Have you ever read One Piece SinHarvest24?


----------



## SinHarvest24 (Oct 14, 2011)

I started watching the anime first, just to get me hooked on it but then i realized i already crossed like 100 episodes, so i decided to just stick with the anime cause One Piece has a lot of chapters and it'll take up too much time to start all over.

To answer your question, it'll be, no.


I do however read Bleach, Naruto and Fairy Tail.


Spoiler



yes i need to start from chapter 1 if i'm ever going to read it  and  also Fairy Tail is the best manga....ever.


----------



## celeron53 (Oct 14, 2011)

I don't know why, but I dislike some of the Shonen mangas, maybe of the generic heroes and such... I prefer the Shoujo mangas, mangas about highschool romance and such. Last Shoujo manga I've read was Suzuka. Emotional moments here and there, happy moments every now and then. The ending was satisfying.


----------



## Deleted-236924 (Oct 14, 2011)

I finished many of the Legend of Zelda manga.


----------



## BrightNeko (Oct 14, 2011)

smile72 said:


> It's a oneshot, but it's still manga. Did you like it?


Yeah it was an OK read decent for killing 30 mins =D


----------



## smile72 (Oct 14, 2011)

I like all manga. I like Shounen, Shoujo, Seinen, Josei, and Kodomo. I like Fairy Tail, but I think One Piece is a lot better. It doesn't have that many chapters only 642.

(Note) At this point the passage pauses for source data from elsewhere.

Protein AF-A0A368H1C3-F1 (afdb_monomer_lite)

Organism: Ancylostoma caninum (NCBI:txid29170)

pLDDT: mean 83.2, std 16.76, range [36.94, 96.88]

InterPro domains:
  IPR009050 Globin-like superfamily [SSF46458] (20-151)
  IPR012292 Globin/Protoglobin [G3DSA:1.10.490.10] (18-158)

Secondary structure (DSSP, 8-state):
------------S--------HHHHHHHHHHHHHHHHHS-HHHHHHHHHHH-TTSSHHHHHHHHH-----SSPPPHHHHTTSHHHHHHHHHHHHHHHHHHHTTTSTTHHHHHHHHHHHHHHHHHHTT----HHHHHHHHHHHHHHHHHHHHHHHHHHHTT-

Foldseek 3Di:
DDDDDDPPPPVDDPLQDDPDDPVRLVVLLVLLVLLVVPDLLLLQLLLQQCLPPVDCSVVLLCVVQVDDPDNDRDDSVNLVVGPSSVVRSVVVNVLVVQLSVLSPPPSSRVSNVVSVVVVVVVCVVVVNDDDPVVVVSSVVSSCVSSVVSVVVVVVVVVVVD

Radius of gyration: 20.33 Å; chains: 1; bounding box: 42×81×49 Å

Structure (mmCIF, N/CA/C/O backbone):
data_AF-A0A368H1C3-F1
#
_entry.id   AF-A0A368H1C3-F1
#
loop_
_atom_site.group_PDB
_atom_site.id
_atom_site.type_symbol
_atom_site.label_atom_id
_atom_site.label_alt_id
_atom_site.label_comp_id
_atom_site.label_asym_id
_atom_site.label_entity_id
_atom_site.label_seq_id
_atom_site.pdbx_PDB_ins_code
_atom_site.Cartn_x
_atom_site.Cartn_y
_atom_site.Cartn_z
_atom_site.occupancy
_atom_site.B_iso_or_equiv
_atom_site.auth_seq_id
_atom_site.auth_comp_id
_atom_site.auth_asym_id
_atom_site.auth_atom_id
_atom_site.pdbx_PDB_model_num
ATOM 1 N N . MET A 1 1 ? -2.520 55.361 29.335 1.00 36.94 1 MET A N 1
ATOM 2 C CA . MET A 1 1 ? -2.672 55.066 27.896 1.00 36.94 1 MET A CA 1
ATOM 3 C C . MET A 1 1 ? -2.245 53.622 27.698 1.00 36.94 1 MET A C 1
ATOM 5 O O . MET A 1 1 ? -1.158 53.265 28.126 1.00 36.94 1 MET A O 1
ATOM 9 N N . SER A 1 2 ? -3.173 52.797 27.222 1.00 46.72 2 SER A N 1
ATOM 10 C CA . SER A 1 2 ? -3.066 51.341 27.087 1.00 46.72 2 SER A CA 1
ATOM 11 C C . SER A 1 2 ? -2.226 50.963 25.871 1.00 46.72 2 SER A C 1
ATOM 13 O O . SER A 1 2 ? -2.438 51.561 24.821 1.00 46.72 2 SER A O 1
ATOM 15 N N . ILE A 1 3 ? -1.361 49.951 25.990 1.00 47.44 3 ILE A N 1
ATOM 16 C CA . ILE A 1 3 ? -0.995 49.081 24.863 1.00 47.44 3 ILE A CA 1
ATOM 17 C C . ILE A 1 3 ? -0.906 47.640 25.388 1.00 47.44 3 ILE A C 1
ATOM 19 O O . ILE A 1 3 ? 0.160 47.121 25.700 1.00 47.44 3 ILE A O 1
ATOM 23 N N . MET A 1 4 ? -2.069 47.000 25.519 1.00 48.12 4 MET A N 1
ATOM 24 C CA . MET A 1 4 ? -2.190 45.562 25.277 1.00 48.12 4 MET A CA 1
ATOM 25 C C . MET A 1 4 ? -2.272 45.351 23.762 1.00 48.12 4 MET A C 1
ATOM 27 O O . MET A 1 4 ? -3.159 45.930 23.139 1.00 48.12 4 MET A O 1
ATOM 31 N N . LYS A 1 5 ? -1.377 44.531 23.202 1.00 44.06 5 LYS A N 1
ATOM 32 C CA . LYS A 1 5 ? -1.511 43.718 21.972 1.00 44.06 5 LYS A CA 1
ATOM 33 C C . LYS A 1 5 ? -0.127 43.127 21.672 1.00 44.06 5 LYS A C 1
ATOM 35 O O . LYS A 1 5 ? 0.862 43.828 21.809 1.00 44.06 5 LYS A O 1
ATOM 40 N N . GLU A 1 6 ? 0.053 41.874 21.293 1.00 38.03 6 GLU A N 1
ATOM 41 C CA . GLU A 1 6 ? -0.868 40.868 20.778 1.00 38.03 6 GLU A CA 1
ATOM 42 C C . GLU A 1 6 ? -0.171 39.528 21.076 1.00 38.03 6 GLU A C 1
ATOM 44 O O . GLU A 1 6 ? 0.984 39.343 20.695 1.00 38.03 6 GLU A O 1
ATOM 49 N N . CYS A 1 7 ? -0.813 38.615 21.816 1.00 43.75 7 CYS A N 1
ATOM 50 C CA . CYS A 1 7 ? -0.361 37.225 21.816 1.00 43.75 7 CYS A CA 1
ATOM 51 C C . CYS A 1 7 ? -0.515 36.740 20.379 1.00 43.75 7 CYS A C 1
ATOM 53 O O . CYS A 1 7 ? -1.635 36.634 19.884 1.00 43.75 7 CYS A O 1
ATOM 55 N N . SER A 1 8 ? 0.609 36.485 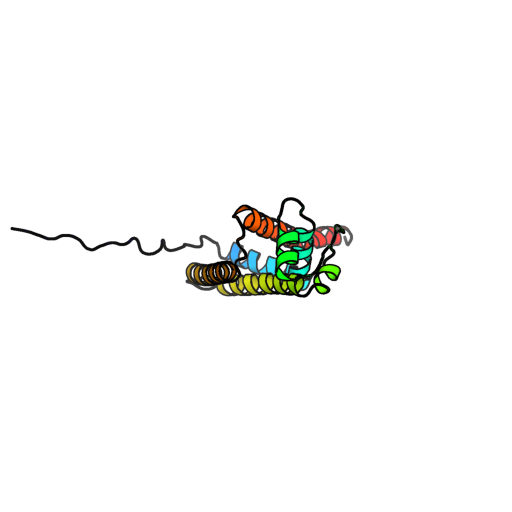19.720 1.00 43.47 8 SER A N 1
ATOM 56 C CA . SER A 1 8 ? 0.679 35.738 18.477 1.00 43.47 8 SER A CA 1
ATOM 57 C C . SER A 1 8 ? 0.069 34.359 18.719 1.00 43.47 8 SER A C 1
ATOM 59 O O . SER A 1 8 ? 0.742 33.423 19.147 1.00 43.47 8 SER A O 1
ATOM 61 N N . SER A 1 9 ? -1.236 34.243 18.496 1.00 50.00 9 SER A N 1
ATOM 62 C CA . SER A 1 9 ? -1.891 32.970 18.257 1.00 50.00 9 SER A CA 1
ATOM 63 C C . SER A 1 9 ? -1.485 32.535 16.856 1.00 50.00 9 SER A C 1
ATOM 65 O O . SER A 1 9 ? -2.258 32.677 15.907 1.00 50.00 9 SER A O 1
ATOM 67 N N . ASP A 1 10 ? -0.251 32.043 16.724 1.00 41.59 10 ASP A N 1
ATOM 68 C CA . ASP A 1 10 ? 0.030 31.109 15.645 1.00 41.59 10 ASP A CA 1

30 Minutes! How many pages did it have?


----------



## signz (Oct 14, 2011)

Finished... Not sure if I did that... Can't remember tbh, but well.. Currently I'm reading Fairy Tail, Bleach, Naruto, One Piece and Hunter x Hunter (began that yesterday and I love it already).


----------



## BrightNeko (Oct 14, 2011)

not many >> I jsut kind of took my time with it :Y


----------



## smile72 (Oct 14, 2011)

Ah, now I understand.


----------



## BrightNeko (Oct 14, 2011)

it took so long cause your a fish D: and I'm a plant!


----------



## clonesniper666 (Oct 14, 2011)

I can not remember what the last manga I finished was but I have been waiting for the next volume of Highschool of the Dead to come out in the US so I can add it to my collection.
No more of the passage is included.